In elektriciteitsnetten kunnen geïnduceerde spanningen een direct destructief effect hebben. Elektriciteitsnetwerken die zich over honderden of zelfs duizenden kilometers uitstrekken, lopen het risico op aanzienlijke schade bij zeer zware geomagnetische stormen. Zwakke punten zijn de transformatoren bij de overgangen naar andere netwerken en spanningsniveaus, die door de toegevoegde gelijkspanningscomponenten dusdanig kunnen opwarmen dat ze kapotgaan.
Het Amerikaanse weerinstituut NOAA heeft in samenwerking met de USGS, een Amerikaans bureau dat onder meer onderzoek doet naar de natuurlijke hulpbronnen, onlangs gegevens gepubliceerd voor de VS over hoe groot de gevolgen van die magneetveldveranderingen kunnen zijn.
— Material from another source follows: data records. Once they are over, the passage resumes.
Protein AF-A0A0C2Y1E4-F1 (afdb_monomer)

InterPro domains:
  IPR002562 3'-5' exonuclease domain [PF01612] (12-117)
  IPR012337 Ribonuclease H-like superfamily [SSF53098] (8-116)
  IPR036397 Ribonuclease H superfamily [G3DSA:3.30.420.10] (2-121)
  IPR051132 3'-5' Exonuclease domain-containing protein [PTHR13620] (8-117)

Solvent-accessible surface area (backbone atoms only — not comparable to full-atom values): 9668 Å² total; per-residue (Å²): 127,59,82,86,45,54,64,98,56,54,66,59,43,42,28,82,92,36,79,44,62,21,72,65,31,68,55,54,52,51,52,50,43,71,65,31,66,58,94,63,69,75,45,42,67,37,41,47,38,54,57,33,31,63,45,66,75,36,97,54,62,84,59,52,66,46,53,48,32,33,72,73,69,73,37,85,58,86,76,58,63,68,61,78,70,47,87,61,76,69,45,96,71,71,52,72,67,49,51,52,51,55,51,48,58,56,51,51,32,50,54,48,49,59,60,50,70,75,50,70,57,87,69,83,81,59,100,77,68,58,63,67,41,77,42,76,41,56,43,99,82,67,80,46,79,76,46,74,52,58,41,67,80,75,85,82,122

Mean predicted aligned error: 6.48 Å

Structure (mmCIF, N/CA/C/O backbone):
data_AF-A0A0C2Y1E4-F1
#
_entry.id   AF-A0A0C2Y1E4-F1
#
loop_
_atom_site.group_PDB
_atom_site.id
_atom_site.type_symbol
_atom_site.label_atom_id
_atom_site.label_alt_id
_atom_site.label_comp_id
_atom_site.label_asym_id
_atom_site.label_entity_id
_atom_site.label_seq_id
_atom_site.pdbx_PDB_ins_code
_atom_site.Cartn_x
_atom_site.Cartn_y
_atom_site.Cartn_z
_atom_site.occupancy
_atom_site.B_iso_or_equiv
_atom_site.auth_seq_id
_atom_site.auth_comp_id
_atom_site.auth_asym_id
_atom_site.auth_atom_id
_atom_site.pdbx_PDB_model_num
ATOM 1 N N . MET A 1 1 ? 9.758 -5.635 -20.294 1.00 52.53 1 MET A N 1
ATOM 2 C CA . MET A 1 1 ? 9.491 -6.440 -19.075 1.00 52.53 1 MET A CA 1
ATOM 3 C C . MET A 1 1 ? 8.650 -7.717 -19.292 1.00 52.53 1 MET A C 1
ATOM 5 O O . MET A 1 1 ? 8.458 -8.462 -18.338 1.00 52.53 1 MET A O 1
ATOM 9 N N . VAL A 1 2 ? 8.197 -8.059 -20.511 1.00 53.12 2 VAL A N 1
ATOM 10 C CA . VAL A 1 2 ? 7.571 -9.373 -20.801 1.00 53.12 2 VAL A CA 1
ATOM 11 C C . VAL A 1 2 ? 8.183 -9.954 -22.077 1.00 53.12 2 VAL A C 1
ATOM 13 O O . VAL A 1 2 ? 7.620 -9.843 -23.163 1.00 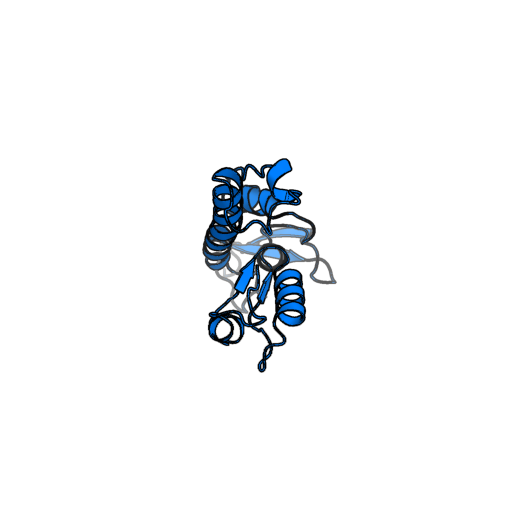53.12 2 VAL A O 1
ATOM 16 N N . MET A 1 3 ? 9.370 -10.551 -21.968 1.00 48.59 3 MET A N 1
ATOM 17 C CA . MET A 1 3 ? 9.976 -11.255 -23.102 1.00 48.59 3 MET A CA 1
ATOM 18 C C . MET A 1 3 ? 9.169 -12.528 -23.392 1.00 48.59 3 MET A C 1
ATOM 20 O O . MET A 1 3 ? 9.117 -13.438 -22.569 1.00 48.59 3 MET A O 1
ATOM 24 N N . GLY A 1 4 ? 8.500 -12.573 -24.548 1.00 60.12 4 GLY A N 1
ATOM 25 C CA . GLY A 1 4 ? 7.753 -13.749 -25.018 1.00 60.12 4 GLY A CA 1
ATOM 26 C C . GLY A 1 4 ? 6.281 -13.842 -24.588 1.00 60.12 4 GLY A C 1
ATOM 27 O O . GLY A 1 4 ? 5.683 -14.908 -24.723 1.00 60.12 4 GLY A O 1
ATOM 28 N N . GLY A 1 5 ? 5.680 -12.764 -24.065 1.00 60.81 5 GLY A N 1
ATOM 29 C CA . GLY A 1 5 ? 4.232 -12.692 -23.789 1.00 60.81 5 GLY A CA 1
ATOM 30 C C . GLY A 1 5 ? 3.723 -13.575 -22.640 1.00 60.81 5 GLY A C 1
ATOM 31 O O . GLY A 1 5 ? 2.519 -13.654 -22.414 1.00 60.81 5 GLY A O 1
ATOM 32 N N . LYS A 1 6 ? 4.613 -14.240 -21.893 1.00 61.06 6 LYS A N 1
ATOM 33 C CA . LYS A 1 6 ? 4.263 -15.083 -20.743 1.00 61.06 6 LYS A CA 1
ATOM 34 C C . LYS A 1 6 ? 5.094 -14.685 -19.532 1.00 61.06 6 LYS A C 1
ATOM 36 O O . LYS A 1 6 ? 6.318 -14.675 -19.587 1.00 61.06 6 LYS A O 1
ATOM 41 N N . LEU A 1 7 ? 4.423 -14.384 -18.423 1.00 66.50 7 LEU A N 1
ATOM 42 C CA . LEU A 1 7 ? 5.084 -14.163 -17.137 1.00 66.50 7 LEU A CA 1
ATOM 43 C C . LEU A 1 7 ? 5.313 -15.524 -16.457 1.00 66.50 7 LEU A C 1
ATOM 45 O O . LEU A 1 7 ? 4.345 -16.264 -16.269 1.00 66.50 7 LEU A O 1
ATOM 49 N N . PRO A 1 8 ? 6.534 -15.855 -16.007 1.00 64.31 8 PRO A N 1
ATOM 50 C CA . PRO A 1 8 ? 6.794 -17.117 -15.307 1.00 64.31 8 PRO A CA 1
ATOM 51 C C . PRO A 1 8 ? 5.990 -17.260 -13.999 1.00 64.31 8 PRO A C 1
ATOM 53 O O . PRO A 1 8 ? 5.768 -18.366 -13.520 1.00 64.31 8 PRO A O 1
ATOM 56 N N . GLN A 1 9 ? 5.498 -16.150 -13.437 1.00 68.88 9 GLN A N 1
ATOM 57 C CA . GLN A 1 9 ? 4.810 -16.088 -12.142 1.00 68.88 9 GLN A CA 1
ATOM 58 C C . GLN A 1 9 ? 3.277 -15.928 -12.243 1.00 68.88 9 GLN A C 1
ATOM 60 O O . GLN A 1 9 ? 2.629 -15.604 -11.248 1.00 68.88 9 GLN A O 1
ATOM 65 N N . GLN A 1 10 ? 2.658 -16.173 -13.410 1.00 73.06 10 GLN A N 1
ATOM 66 C CA . GLN A 1 10 ? 1.194 -16.040 -13.592 1.00 73.06 10 GLN A CA 1
ATOM 67 C C . GLN A 1 10 ? 0.370 -16.845 -12.574 1.00 73.06 10 GLN A C 1
ATOM 69 O O . GLN A 1 10 ? -0.708 -16.405 -12.162 1.00 73.06 10 GLN A O 1
ATOM 74 N N . LEU A 1 11 ? 0.894 -17.996 -12.138 1.00 76.19 11 LEU A N 1
ATOM 75 C CA . LEU A 1 11 ? 0.272 -18.831 -11.110 1.00 76.19 11 LEU A CA 1
ATOM 76 C C . LEU A 1 11 ? 0.150 -18.091 -9.770 1.00 76.19 11 LEU A C 1
ATOM 78 O O . LEU A 1 11 ? -0.903 -18.155 -9.146 1.00 76.19 11 LEU A O 1
ATOM 82 N N . LEU A 1 12 ? 1.166 -17.320 -9.364 1.00 88.25 12 LEU A N 1
ATOM 83 C CA . LEU A 1 12 ? 1.148 -16.555 -8.109 1.00 88.25 12 LEU A CA 1
ATOM 84 C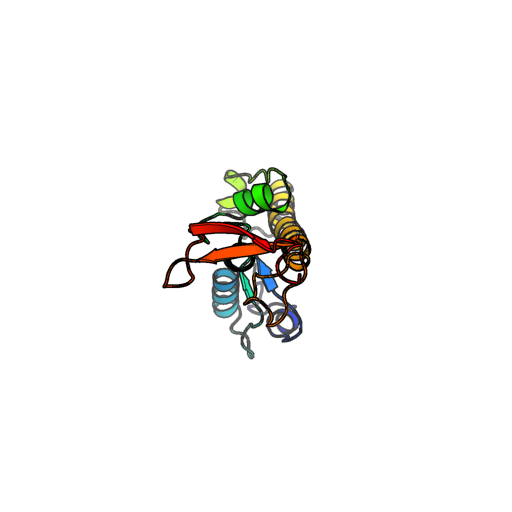 C . LEU A 1 12 ? 0.144 -15.394 -8.171 1.00 88.25 12 LEU A C 1
ATOM 86 O O . LEU A 1 12 ? -0.626 -15.155 -7.235 1.00 88.25 12 LEU A O 1
ATOM 90 N N . LEU A 1 13 ? 0.099 -14.702 -9.312 1.00 91.56 13 LEU A N 1
ATOM 91 C CA . LEU A 1 13 ? -0.822 -13.583 -9.535 1.00 91.56 13 LEU A CA 1
ATOM 92 C C . LEU A 1 13 ? -2.294 -14.024 -9.580 1.00 91.56 13 LEU A C 1
ATOM 94 O O . LEU A 1 13 ? -3.179 -13.227 -9.275 1.00 91.56 13 LEU A O 1
ATOM 98 N N . SER A 1 14 ? -2.554 -15.299 -9.876 1.00 91.75 14 SER A N 1
ATOM 99 C CA . SER A 1 14 ? -3.903 -15.885 -9.917 1.00 91.75 14 SER A CA 1
ATOM 100 C C . SER A 1 14 ? -4.252 -16.709 -8.668 1.00 91.75 14 SER A C 1
ATOM 102 O O . SER A 1 14 ? -5.357 -17.235 -8.575 1.00 91.75 14 SER A O 1
ATOM 104 N N . HIS A 1 15 ? -3.331 -16.857 -7.709 1.00 92.56 15 HIS A N 1
ATOM 105 C CA . HIS A 1 15 ? -3.547 -17.710 -6.541 1.00 92.56 15 HIS A CA 1
ATOM 106 C C . HIS A 1 15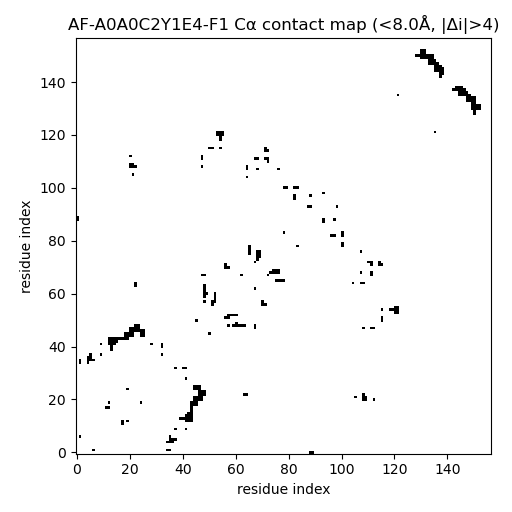 ? -4.425 -17.007 -5.484 1.00 92.56 15 HIS A C 1
ATOM 108 O O . HIS A 1 15 ? -4.072 -15.899 -5.062 1.00 92.56 15 HIS A O 1
ATOM 114 N N . PRO A 1 16 ? -5.519 -17.631 -4.999 1.00 91.94 16 PRO A N 1
ATOM 115 C CA . PRO A 1 16 ? -6.468 -16.987 -4.082 1.00 91.94 16 PRO A CA 1
ATOM 116 C C . PRO A 1 16 ? -5.893 -16.738 -2.682 1.00 91.94 16 PRO A C 1
ATOM 118 O O . PRO A 1 16 ? -6.248 -15.756 -2.043 1.00 91.94 16 PRO A O 1
ATOM 121 N N . ASN A 1 17 ? -4.960 -17.580 -2.228 1.00 93.69 17 ASN A N 1
ATOM 122 C CA . ASN A 1 17 ? -4.335 -17.439 -0.904 1.00 93.69 17 ASN A CA 1
ATOM 123 C C . ASN A 1 17 ? -3.091 -16.533 -0.900 1.00 93.69 17 ASN A C 1
ATOM 125 O O . ASN A 1 17 ? -2.394 -16.466 0.107 1.00 93.69 17 ASN A O 1
ATOM 129 N N . ILE A 1 18 ? -2.766 -15.882 -2.023 1.00 94.44 18 ILE A N 1
ATOM 130 C CA . ILE A 1 18 ? -1.621 -14.969 -2.114 1.00 94.44 18 ILE A CA 1
ATOM 131 C C . ILE A 1 18 ? -2.154 -13.556 -2.307 1.00 94.44 18 ILE A C 1
ATOM 133 O O . ILE A 1 18 ? -2.755 -13.247 -3.337 1.00 94.44 18 ILE A O 1
ATOM 137 N N . VAL A 1 19 ? -1.900 -12.694 -1.329 1.00 95.69 19 VAL A N 1
ATOM 138 C CA . VAL A 1 19 ? -2.234 -11.270 -1.399 1.00 95.69 19 VAL A CA 1
ATOM 139 C C . VAL A 1 19 ? -1.182 -10.538 -2.230 1.00 95.69 19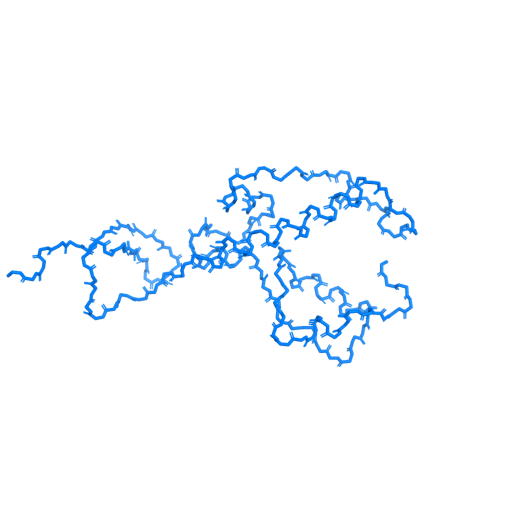 VAL A C 1
ATOM 141 O O . VAL A 1 19 ? 0.017 -10.727 -2.044 1.00 95.69 19 VAL A O 1
ATOM 144 N N . LYS A 1 20 ? -1.635 -9.688 -3.151 1.00 96.31 20 LYS A N 1
ATOM 145 C CA . LYS A 1 20 ? -0.806 -8.782 -3.949 1.00 96.31 20 LYS A CA 1
ATOM 146 C C . LYS A 1 20 ? -0.996 -7.374 -3.396 1.00 96.31 20 LYS A C 1
ATOM 148 O O . LYS A 1 20 ? -1.860 -6.629 -3.857 1.00 96.31 20 LYS A O 1
ATOM 153 N N . ALA A 1 21 ? -0.241 -7.061 -2.348 1.00 97.38 21 ALA A N 1
ATOM 154 C CA . ALA A 1 21 ? -0.294 -5.769 -1.678 1.00 97.38 21 ALA A CA 1
ATOM 155 C C . ALA A 1 21 ? 0.585 -4.741 -2.403 1.00 97.38 21 ALA A C 1
ATOM 157 O O . ALA A 1 21 ? 1.753 -5.005 -2.679 1.00 97.38 21 ALA A O 1
ATOM 158 N N . GLY A 1 22 ? 0.035 -3.561 -2.681 1.00 97.19 22 GLY A N 1
ATOM 159 C CA . GLY A 1 22 ? 0.778 -2.471 -3.310 1.00 97.19 22 GLY A CA 1
ATOM 160 C C . GLY A 1 22 ? -0.001 -1.160 -3.340 1.00 97.19 22 GLY A C 1
ATOM 161 O O . GLY A 1 22 ? -1.173 -1.099 -2.963 1.00 97.19 22 GLY A O 1
ATOM 162 N N . HIS A 1 23 ? 0.650 -0.086 -3.780 1.00 96.44 23 HIS A N 1
ATOM 163 C CA . HIS A 1 23 ? -0.012 1.196 -4.037 1.00 96.44 23 HIS A CA 1
ATOM 164 C C . HIS A 1 23 ? -0.543 1.214 -5.471 1.00 96.44 23 HIS A C 1
ATOM 166 O O . HIS A 1 23 ? 0.237 1.010 -6.391 1.00 96.44 23 HIS A O 1
ATOM 172 N N . LEU A 1 24 ? -1.853 1.424 -5.665 1.00 94.88 24 LEU A N 1
ATOM 173 C CA . LEU A 1 24 ? -2.507 1.375 -6.984 1.00 94.88 24 LEU A CA 1
ATOM 174 C C . LEU A 1 24 ? -2.322 0.047 -7.745 1.00 94.88 24 LEU A C 1
ATOM 176 O O . LEU A 1 24 ? -2.452 0.002 -8.967 1.00 94.88 24 LEU A O 1
ATOM 180 N N . VAL A 1 25 ? -2.123 -1.054 -7.015 1.00 95.00 25 VAL A N 1
ATOM 181 C CA . VAL A 1 25 ? -1.804 -2.387 -7.564 1.00 95.00 25 VAL A CA 1
ATOM 182 C C . VAL A 1 25 ? -2.841 -2.919 -8.566 1.00 95.00 25 VAL A C 1
ATOM 184 O O . VAL A 1 25 ? -2.510 -3.685 -9.468 1.00 95.00 25 VAL A O 1
ATOM 187 N N . ASP A 1 26 ? -4.105 -2.488 -8.469 1.00 93.88 26 ASP A N 1
ATOM 188 C CA . ASP A 1 26 ? -5.147 -2.838 -9.444 1.00 93.88 26 ASP A CA 1
ATOM 189 C C . ASP A 1 26 ? -4.807 -2.349 -10.864 1.00 93.88 26 ASP A C 1
ATOM 191 O O . ASP A 1 26 ? -5.176 -2.996 -11.847 1.00 93.88 26 ASP A O 1
ATOM 195 N N . ALA A 1 27 ? -4.134 -1.199 -10.992 1.00 92.88 27 ALA A N 1
ATOM 196 C CA . ALA A 1 27 ? -3.690 -0.676 -12.280 1.00 92.88 27 ALA A CA 1
ATOM 197 C C . ALA A 1 27 ? -2.561 -1.541 -12.853 1.00 92.88 27 ALA A C 1
ATOM 199 O O . ALA A 1 27 ? -2.641 -1.948 -14.012 1.00 92.88 27 ALA A O 1
ATOM 200 N N . ASP A 1 28 ? -1.583 -1.909 -12.024 1.00 92.00 28 ASP A N 1
ATOM 201 C CA . ASP A 1 28 ? -0.469 -2.775 -12.423 1.00 92.00 28 ASP A CA 1
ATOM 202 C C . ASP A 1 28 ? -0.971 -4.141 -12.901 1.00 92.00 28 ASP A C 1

Dat geeft netwerkbeheerders de mogelijkheid om tijdig maatregelen voor te bereiden om hun installaties te beschermen.
De NOAA gebruikt voor zijn systeem voor vroegtijdige waarschuwing een satelliet op lagrangepunt L1 tussen de aarde en de zon, wat betekent dat hij zich op de lijn bevindt tussen de twee hemellichamen op het punt waar hun zwaartekrachten elkaar opheffen. Daar, op ongeveer 1,5 miljoen kilometer van de aarde, meet de satelliet voortdurend de gegevens van de zonnewind, dat wil zeggen de dichtheid, de snelheid en de magnetische oriëntatie en sterkte van de wind. Uit de veranderingen in deze waarden kan vrij nauwkeurig het effect ervan worden ingeschat op het aardmagnetisch veld.
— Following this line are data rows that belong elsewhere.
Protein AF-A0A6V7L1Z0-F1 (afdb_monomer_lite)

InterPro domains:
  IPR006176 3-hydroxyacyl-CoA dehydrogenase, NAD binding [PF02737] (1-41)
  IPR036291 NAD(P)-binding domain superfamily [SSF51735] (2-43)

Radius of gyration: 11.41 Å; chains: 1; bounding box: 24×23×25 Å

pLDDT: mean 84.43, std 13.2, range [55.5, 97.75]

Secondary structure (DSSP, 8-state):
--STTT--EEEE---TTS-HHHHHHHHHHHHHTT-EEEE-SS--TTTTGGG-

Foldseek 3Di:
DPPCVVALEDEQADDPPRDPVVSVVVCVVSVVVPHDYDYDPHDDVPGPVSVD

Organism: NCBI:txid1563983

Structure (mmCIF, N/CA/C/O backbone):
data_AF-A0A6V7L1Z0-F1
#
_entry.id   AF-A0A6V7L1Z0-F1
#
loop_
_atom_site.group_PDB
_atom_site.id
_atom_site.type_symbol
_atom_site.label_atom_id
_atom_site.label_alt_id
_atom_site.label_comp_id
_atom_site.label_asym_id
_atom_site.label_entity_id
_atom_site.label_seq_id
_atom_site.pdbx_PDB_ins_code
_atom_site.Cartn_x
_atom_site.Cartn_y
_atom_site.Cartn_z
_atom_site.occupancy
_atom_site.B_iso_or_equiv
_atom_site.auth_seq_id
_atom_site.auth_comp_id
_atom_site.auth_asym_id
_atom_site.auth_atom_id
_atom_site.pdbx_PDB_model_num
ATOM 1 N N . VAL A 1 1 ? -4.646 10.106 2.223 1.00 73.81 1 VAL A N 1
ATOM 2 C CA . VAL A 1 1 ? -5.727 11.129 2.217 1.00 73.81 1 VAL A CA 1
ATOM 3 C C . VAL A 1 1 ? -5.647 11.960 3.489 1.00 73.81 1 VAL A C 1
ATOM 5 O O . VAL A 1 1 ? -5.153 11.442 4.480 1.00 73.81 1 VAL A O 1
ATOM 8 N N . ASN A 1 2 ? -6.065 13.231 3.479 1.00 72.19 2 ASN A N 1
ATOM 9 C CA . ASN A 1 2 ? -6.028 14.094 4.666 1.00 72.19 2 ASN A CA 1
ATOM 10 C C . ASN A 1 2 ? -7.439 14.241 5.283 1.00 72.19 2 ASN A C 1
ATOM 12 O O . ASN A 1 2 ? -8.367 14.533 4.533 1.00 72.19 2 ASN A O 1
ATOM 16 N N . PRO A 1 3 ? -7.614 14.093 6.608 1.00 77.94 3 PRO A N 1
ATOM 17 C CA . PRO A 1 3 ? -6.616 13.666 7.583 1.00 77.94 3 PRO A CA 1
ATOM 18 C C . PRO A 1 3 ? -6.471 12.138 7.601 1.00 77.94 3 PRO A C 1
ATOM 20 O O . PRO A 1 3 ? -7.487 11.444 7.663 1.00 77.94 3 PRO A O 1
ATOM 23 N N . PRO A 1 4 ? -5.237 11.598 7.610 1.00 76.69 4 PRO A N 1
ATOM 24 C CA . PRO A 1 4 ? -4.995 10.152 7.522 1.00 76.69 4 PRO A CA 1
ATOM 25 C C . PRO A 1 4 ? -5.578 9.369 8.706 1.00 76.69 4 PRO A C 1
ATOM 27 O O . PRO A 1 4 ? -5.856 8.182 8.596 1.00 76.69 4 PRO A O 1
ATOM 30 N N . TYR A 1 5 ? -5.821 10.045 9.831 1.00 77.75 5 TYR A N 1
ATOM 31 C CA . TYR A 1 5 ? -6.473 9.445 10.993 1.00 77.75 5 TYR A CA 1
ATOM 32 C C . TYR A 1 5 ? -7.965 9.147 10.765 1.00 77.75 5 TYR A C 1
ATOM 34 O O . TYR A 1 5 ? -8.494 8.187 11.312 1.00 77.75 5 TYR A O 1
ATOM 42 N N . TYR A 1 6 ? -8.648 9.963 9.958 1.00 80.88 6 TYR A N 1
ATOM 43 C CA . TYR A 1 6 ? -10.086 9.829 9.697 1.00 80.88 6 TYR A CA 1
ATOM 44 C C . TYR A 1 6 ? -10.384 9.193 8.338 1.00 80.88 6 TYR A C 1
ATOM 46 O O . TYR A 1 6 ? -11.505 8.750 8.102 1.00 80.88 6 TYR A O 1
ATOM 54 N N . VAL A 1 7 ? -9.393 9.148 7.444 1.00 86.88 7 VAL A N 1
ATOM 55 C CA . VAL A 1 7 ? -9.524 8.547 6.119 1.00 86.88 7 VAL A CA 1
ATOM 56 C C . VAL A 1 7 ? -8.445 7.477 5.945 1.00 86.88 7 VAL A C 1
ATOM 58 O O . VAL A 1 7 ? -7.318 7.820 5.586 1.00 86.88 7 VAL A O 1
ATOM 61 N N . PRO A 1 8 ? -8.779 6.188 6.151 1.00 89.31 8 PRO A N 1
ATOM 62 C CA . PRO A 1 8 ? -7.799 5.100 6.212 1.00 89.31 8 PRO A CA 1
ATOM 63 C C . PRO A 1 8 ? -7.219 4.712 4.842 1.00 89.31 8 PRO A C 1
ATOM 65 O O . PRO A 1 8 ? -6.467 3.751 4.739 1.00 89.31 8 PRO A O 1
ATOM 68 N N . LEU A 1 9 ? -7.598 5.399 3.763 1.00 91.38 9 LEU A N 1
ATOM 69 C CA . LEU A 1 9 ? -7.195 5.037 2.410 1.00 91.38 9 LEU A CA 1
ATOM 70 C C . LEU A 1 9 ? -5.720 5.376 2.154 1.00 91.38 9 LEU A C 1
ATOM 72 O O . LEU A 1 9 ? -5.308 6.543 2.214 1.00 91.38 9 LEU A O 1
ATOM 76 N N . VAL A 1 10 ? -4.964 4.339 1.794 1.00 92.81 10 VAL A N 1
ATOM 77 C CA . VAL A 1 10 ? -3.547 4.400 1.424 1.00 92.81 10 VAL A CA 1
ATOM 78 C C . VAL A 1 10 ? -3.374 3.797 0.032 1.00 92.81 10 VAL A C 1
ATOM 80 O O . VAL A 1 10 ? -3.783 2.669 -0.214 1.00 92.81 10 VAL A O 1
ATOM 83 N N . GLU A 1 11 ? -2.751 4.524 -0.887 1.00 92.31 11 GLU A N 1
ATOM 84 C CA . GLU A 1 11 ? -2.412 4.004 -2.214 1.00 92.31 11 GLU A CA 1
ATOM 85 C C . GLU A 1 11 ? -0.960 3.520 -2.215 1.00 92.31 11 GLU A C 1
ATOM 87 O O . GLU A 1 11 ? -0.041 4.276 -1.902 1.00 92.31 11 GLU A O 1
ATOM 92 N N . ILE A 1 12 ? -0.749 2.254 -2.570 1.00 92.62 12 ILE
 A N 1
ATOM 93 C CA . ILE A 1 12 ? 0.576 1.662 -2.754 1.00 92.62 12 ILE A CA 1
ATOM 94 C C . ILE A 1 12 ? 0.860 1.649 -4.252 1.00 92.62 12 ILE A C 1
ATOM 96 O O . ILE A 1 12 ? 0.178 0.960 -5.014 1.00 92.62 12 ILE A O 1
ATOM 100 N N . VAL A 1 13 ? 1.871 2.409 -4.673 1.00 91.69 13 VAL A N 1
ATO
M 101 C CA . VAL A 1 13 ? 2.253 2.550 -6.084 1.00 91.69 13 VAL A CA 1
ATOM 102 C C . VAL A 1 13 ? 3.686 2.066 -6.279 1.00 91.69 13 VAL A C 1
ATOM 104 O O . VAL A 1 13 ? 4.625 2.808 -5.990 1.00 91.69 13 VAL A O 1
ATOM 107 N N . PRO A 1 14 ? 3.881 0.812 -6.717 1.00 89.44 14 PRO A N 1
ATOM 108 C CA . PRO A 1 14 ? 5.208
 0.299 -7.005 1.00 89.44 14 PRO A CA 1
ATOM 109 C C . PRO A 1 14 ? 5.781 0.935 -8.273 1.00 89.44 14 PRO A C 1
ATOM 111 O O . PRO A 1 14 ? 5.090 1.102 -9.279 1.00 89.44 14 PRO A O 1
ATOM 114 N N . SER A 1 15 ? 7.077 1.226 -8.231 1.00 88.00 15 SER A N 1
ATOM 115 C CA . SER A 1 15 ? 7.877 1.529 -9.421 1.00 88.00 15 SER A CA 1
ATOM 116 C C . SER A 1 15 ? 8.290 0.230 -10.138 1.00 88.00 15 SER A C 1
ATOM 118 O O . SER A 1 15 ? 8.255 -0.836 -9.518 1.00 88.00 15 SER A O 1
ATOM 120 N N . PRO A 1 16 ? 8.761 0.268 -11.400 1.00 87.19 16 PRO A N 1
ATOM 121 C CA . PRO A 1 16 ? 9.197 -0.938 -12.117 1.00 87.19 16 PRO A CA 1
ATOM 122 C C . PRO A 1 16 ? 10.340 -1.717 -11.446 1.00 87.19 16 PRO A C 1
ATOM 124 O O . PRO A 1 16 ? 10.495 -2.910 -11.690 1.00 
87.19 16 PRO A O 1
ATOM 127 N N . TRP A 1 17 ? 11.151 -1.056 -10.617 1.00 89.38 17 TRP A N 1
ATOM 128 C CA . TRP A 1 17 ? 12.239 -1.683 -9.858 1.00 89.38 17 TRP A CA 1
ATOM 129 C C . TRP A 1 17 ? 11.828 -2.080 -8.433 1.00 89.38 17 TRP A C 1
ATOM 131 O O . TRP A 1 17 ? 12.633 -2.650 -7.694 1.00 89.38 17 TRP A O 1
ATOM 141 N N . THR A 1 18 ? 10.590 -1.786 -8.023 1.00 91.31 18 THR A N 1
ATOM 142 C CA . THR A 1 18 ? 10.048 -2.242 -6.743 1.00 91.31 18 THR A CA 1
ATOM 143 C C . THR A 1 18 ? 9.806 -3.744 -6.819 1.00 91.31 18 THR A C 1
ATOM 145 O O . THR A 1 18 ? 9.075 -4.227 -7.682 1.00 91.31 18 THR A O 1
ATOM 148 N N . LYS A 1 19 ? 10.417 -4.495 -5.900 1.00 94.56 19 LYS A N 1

Voor onze regio worden daar geen waarschuwingen uit berekend, hoewel dat met de NOAA-satellietgegevens makkelijk zou kunnen. Dat is ook omdat dat de gevaren hier kleiner zijn dan in Noord-Amerika. Ook al bevinden we ons geografisch gezien op een noordelijkere breedtegraad dan de VS, de magnetische pool is momenteel ongeveer 10 graden richting Noord-Amerika opgeschoven ten opzichte van de geografische noordpool. Daardoor ligt de noordelijke grens van de VS (in het middenwesten) op dezelfde geomagnetische breedtegraad als het zuiden van Noorwegen.
In het verleden heeft Europa wel te maken gehad met stroomstoringen als gevolg van magnetische stormen, maar die hebben voornamelijk de Scandinavische landen getroffen, waar de gevolgen veel ernstiger zijn door de meer noordelijke ligging. Zware geomagnetische stormen zijn zeer zeldzaam geworden door de lage activiteit van de zon in de laatste cyclus en zijn in het algemeen milder geweest dan bij de veel actievere cycli sinds de jaren dertig.
De zon volgt een cyclus van ongeveer elf jaar, maar bevindt zich momenteel in een sluimerende fase.